Historically, adding chapter markers to a podcast has been more trouble than it is worth for many podcasters. The ‘hassle factor’ is a legitimate concern. Producing a podcast can be a lot of work even without chapter markers, but that is beginning to change with the introduction of tools like Chapters, a new Mac utility from Thomas Pritchard that makes adding chapter markers a breeze.

I have been recording a podcast with Robb Lewis called Ruminate, about technology, pop culture, food and other topics, since last August. Longtime podcast fans, we are relative newcomers to creating our own show. Recording the show is fun, but editing can be a chore – just ask Robb, who does most of the production work. While we are always looking for ways to make the show better, we must balance that desire against the time and effort it takes to produce the show. Until now, we have not added chapter markers to Ruminate because the demand wasn’t sufficient to make it worth the extra work. However, with the help of Chapters, Robb added chapter markers to episode 12 of Ruminate in less than five minutes, easily making it worth the effort.
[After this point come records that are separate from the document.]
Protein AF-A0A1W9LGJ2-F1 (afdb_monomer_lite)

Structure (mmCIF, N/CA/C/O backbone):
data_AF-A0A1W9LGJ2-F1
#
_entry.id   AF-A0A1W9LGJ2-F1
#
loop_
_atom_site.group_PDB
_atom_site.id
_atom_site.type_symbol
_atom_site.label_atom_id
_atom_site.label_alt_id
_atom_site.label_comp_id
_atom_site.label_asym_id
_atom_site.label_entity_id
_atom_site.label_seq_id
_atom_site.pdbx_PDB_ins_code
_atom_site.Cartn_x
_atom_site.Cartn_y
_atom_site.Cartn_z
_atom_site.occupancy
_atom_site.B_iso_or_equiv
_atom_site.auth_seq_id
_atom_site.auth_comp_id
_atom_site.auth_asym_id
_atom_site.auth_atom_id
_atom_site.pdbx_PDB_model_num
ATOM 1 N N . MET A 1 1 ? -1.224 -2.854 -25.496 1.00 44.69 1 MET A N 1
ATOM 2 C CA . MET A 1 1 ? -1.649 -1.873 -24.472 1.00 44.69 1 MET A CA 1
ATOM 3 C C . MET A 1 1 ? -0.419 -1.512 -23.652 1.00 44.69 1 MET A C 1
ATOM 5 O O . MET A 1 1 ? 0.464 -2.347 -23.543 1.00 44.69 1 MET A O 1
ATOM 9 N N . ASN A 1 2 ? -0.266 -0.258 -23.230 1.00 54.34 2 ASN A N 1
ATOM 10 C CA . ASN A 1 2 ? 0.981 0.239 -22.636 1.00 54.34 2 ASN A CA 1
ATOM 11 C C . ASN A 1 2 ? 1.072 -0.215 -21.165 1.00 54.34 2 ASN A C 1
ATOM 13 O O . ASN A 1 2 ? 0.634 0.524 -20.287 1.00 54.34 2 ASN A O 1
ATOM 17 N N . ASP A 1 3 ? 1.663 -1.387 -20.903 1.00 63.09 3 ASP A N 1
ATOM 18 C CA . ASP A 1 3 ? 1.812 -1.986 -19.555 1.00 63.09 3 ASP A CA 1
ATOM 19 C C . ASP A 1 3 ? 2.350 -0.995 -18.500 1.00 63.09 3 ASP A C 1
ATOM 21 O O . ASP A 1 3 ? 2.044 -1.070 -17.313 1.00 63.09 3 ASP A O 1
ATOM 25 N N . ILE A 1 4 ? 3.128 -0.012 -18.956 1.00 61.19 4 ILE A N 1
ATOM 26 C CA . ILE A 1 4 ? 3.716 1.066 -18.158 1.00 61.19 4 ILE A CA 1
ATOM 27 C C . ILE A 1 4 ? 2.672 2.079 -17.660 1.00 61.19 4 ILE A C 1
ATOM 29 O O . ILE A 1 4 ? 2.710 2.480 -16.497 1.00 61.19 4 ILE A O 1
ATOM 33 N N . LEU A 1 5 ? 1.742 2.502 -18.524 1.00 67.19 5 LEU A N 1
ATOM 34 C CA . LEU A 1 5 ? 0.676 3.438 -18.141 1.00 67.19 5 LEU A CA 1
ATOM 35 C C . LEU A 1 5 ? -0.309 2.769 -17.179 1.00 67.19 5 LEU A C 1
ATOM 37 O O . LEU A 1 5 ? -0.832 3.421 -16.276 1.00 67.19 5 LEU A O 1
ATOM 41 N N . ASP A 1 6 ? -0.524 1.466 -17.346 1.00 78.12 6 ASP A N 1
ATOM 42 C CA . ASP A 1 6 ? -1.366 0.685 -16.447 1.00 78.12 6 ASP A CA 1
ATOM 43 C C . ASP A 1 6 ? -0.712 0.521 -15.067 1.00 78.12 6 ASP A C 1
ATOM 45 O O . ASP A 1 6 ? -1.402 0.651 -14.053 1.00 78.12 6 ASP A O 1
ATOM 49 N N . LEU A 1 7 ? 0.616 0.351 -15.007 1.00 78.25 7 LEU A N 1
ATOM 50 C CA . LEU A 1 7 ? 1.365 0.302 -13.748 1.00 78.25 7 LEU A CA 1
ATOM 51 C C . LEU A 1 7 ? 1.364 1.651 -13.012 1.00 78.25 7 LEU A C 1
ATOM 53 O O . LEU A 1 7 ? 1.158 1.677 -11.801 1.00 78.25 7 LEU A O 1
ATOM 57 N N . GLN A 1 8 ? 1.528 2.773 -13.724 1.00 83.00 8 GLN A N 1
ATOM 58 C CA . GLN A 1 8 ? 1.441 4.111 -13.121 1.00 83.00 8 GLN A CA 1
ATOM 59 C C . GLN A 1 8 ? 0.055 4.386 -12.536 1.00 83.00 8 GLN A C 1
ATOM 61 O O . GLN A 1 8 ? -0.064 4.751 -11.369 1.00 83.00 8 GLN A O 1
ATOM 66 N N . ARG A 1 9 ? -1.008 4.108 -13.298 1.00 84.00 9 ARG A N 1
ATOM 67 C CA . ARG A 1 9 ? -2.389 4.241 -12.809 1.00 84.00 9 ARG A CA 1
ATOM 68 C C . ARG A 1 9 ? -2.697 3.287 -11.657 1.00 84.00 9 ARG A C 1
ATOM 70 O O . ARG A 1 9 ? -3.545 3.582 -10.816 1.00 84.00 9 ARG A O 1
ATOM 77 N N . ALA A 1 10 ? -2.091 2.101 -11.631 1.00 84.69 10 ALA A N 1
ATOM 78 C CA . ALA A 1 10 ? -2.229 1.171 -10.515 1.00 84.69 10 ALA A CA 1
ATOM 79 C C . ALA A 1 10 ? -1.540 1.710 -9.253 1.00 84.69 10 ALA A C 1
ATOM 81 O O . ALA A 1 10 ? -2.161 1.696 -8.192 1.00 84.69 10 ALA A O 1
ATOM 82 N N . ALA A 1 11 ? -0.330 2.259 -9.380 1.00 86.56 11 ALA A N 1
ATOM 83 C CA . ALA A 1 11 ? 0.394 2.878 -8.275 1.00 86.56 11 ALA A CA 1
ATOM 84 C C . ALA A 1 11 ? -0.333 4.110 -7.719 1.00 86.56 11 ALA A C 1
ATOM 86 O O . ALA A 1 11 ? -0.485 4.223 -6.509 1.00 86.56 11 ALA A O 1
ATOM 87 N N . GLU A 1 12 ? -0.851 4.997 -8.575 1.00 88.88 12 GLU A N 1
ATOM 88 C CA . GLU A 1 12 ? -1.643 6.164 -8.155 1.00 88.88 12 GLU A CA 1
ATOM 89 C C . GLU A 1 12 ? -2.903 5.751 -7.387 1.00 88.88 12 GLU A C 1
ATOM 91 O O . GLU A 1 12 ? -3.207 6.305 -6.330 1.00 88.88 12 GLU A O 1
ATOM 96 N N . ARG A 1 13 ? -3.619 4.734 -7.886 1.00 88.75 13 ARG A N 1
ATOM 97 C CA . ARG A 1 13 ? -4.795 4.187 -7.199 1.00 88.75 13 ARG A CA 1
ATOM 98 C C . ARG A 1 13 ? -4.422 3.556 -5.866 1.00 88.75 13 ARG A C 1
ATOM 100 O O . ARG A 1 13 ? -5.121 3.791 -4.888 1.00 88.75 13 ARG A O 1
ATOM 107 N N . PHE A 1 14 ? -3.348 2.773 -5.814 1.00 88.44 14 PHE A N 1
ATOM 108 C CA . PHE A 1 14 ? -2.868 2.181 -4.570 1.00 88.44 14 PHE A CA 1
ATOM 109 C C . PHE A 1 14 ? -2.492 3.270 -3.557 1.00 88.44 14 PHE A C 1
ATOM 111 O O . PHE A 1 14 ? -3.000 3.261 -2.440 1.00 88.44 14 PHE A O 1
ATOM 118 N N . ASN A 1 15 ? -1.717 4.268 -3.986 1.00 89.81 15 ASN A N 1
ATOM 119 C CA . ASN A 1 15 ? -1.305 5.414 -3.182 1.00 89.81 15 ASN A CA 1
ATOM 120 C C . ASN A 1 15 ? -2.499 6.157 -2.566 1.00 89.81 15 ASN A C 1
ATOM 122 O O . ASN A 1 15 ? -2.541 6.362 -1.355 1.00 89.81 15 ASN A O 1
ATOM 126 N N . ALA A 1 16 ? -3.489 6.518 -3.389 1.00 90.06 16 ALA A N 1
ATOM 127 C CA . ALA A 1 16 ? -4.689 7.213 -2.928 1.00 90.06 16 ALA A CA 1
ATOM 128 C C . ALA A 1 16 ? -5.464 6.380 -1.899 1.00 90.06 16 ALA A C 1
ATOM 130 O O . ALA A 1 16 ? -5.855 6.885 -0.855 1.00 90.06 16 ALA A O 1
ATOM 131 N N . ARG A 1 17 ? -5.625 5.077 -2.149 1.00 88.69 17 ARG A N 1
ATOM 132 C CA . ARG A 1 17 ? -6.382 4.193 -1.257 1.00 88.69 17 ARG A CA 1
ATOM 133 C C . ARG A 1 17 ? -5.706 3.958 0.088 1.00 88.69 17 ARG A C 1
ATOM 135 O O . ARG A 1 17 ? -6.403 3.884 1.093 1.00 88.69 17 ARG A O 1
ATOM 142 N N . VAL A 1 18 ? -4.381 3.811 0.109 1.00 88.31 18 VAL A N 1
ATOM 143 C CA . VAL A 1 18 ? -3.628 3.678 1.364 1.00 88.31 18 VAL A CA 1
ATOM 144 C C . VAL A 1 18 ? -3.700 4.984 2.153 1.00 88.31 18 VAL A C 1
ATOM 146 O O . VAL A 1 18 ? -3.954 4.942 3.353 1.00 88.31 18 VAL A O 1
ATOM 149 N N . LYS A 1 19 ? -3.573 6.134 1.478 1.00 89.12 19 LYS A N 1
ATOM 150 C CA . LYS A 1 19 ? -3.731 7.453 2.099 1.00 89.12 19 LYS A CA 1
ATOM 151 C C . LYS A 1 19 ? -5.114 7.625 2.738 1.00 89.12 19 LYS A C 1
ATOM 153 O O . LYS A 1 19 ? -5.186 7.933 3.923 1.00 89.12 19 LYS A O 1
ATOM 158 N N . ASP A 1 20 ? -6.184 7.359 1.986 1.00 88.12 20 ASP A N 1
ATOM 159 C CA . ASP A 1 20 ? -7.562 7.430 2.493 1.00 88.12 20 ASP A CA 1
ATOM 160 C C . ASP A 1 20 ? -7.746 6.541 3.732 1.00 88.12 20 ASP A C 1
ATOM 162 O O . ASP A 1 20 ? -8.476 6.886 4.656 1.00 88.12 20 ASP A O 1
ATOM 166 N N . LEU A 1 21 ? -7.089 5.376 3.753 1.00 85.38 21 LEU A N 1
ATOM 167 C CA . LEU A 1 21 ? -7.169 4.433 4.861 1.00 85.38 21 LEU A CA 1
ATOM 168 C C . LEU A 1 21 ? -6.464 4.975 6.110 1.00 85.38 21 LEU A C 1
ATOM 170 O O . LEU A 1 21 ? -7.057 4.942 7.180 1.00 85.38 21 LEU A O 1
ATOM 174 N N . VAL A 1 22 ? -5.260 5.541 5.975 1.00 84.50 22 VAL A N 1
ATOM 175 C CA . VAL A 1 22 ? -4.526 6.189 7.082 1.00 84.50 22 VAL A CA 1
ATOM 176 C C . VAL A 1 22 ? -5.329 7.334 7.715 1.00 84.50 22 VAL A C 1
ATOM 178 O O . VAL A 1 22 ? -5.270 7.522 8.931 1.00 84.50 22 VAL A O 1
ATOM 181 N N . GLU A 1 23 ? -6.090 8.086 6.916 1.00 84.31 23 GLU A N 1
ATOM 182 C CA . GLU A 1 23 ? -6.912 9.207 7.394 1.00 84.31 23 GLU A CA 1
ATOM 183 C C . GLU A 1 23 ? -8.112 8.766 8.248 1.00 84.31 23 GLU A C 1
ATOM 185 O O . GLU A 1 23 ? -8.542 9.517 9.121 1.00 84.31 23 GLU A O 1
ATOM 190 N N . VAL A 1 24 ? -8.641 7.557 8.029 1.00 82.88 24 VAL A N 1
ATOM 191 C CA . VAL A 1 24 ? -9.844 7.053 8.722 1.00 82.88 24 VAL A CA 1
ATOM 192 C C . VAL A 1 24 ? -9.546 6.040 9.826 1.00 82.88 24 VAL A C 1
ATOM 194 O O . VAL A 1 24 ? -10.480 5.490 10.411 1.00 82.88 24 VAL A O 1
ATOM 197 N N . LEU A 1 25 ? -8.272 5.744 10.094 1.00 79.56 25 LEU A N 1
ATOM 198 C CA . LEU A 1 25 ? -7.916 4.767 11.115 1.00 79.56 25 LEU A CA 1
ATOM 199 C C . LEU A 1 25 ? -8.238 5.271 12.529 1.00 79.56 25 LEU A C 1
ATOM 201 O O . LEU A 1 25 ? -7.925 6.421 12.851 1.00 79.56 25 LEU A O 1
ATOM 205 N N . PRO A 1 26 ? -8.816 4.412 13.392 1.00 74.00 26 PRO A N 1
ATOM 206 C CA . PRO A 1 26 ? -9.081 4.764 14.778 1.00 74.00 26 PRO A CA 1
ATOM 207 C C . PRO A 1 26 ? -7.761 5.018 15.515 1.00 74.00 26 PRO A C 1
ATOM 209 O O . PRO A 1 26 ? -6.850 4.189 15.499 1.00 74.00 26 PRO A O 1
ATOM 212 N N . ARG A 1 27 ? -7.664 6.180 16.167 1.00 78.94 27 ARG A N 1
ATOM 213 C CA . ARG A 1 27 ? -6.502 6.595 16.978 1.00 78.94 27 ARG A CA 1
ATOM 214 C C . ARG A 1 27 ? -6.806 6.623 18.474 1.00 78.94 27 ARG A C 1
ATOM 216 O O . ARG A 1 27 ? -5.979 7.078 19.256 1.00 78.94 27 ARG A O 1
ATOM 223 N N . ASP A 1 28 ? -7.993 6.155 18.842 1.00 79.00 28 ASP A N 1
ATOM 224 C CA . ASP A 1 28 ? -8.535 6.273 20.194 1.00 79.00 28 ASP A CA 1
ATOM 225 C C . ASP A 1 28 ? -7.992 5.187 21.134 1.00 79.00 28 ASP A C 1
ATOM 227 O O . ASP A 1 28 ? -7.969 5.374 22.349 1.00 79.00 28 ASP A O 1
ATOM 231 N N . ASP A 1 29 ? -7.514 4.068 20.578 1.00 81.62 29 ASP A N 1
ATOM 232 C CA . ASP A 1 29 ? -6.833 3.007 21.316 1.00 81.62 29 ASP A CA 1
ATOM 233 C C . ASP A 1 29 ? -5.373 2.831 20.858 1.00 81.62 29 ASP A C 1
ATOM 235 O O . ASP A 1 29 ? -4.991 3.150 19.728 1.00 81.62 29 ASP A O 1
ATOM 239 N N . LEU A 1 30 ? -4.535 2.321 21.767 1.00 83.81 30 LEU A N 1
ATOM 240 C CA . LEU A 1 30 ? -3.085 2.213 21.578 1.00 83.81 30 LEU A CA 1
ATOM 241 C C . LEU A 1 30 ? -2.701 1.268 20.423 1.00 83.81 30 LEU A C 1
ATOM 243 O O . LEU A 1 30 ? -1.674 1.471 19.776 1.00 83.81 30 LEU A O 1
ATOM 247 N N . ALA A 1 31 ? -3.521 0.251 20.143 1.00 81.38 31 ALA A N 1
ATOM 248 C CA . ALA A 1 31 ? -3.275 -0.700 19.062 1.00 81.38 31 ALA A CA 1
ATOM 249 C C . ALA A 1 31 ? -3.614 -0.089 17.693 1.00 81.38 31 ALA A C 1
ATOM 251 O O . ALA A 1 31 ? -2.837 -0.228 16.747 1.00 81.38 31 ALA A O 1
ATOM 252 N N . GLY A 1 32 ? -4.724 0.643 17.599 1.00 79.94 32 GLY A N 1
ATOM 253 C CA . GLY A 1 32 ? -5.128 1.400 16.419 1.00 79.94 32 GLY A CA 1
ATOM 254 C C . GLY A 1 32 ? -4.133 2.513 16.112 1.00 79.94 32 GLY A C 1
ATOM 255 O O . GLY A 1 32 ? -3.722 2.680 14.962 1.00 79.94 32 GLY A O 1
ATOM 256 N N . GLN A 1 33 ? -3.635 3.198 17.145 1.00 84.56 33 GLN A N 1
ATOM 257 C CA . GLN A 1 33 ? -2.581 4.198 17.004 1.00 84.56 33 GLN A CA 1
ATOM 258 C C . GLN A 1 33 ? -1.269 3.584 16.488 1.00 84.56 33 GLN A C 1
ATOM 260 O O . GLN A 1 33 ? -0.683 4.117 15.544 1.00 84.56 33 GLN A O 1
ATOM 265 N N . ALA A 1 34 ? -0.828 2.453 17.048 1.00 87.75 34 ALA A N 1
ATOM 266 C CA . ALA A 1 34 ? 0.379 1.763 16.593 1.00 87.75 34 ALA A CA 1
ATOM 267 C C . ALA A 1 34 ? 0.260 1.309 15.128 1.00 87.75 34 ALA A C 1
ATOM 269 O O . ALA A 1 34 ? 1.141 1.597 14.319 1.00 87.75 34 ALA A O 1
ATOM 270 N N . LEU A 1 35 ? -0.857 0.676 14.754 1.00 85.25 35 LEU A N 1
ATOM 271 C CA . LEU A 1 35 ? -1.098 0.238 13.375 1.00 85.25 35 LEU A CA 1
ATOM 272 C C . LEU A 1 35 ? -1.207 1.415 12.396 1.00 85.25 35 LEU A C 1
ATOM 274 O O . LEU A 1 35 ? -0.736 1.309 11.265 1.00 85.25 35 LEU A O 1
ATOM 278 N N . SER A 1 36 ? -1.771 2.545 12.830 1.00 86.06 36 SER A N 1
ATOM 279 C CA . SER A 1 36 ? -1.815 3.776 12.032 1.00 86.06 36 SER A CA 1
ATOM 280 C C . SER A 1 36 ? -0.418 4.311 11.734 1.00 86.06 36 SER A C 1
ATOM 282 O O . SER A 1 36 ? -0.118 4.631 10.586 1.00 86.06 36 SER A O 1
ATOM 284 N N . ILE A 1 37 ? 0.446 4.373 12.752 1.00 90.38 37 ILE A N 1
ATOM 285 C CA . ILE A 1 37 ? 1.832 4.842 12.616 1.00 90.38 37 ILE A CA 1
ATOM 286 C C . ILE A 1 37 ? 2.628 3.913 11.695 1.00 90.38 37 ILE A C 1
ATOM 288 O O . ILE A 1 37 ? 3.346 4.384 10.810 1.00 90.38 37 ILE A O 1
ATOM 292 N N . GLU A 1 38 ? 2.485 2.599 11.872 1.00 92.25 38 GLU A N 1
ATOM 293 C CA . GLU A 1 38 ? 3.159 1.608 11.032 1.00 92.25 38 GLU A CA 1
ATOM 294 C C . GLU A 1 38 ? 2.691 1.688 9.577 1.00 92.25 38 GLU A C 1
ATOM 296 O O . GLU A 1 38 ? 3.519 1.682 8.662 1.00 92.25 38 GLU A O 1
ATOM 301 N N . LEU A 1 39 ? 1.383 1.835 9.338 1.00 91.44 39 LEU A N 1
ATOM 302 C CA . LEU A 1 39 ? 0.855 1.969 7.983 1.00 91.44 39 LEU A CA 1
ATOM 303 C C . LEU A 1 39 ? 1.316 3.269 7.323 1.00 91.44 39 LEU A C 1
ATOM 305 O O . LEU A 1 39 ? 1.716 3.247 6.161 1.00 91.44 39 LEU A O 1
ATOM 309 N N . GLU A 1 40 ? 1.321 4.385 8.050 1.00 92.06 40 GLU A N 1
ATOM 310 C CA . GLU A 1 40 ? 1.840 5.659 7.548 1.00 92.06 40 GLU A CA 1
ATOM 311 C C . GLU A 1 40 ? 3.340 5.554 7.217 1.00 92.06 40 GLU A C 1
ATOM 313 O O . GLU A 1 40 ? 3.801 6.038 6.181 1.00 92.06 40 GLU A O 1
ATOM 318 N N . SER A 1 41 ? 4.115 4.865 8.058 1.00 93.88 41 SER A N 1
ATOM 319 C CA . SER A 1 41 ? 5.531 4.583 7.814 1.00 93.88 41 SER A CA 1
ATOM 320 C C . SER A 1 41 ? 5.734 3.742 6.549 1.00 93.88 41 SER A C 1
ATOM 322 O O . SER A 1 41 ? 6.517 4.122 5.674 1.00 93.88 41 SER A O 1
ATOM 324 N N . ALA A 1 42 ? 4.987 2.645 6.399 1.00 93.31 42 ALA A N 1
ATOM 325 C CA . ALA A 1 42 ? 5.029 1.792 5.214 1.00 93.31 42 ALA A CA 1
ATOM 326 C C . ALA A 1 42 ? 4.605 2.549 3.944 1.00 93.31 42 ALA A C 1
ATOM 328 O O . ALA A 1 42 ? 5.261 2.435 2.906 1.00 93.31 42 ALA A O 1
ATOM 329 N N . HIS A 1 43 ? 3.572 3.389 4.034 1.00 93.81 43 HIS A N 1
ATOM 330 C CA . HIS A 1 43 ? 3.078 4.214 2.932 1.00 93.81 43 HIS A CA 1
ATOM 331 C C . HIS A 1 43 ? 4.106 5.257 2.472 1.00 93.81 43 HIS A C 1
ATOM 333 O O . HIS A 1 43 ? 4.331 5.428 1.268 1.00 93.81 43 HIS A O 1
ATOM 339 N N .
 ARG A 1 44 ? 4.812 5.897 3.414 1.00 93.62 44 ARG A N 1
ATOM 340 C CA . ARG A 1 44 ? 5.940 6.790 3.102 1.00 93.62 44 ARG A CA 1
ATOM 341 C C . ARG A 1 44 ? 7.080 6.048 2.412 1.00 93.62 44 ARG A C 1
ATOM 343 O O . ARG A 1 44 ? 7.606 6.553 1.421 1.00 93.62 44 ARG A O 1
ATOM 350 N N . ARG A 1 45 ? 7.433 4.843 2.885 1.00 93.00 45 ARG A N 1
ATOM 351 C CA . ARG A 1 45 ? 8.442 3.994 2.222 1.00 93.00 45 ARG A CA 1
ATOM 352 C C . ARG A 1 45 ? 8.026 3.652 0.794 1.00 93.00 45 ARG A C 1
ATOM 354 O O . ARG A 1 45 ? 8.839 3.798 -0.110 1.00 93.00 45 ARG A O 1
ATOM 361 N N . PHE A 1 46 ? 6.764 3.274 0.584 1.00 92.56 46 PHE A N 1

Ruminate chapter markers as displayed by Overcast.

Ruminate chapter markers as displayed by Overcast.

When you first open Chapters, you are greeted with an Open dialog box. After your podcast file is open in Chapters, you can navigate to the point in the audio track where you want to add a chapter marker with an audio scrubber at the bottom of the window, or the forward and reverse buttons in the window’s toolbar. You can set the skip forward and back buttons to skip 5, 10, 15, 30, or 60 seconds at a time. Alternatively, you can use keyboard shortcuts to skip forward and back.1 You can also increase the playback speed to shorten the time it takes to listen for the points where you want to place markers. A nice touch is that if you already know the timestamps for your markers, you can type the timestamp into the fields provided in the righthand pane of the app without scrubbing to the location where you want to put the marker.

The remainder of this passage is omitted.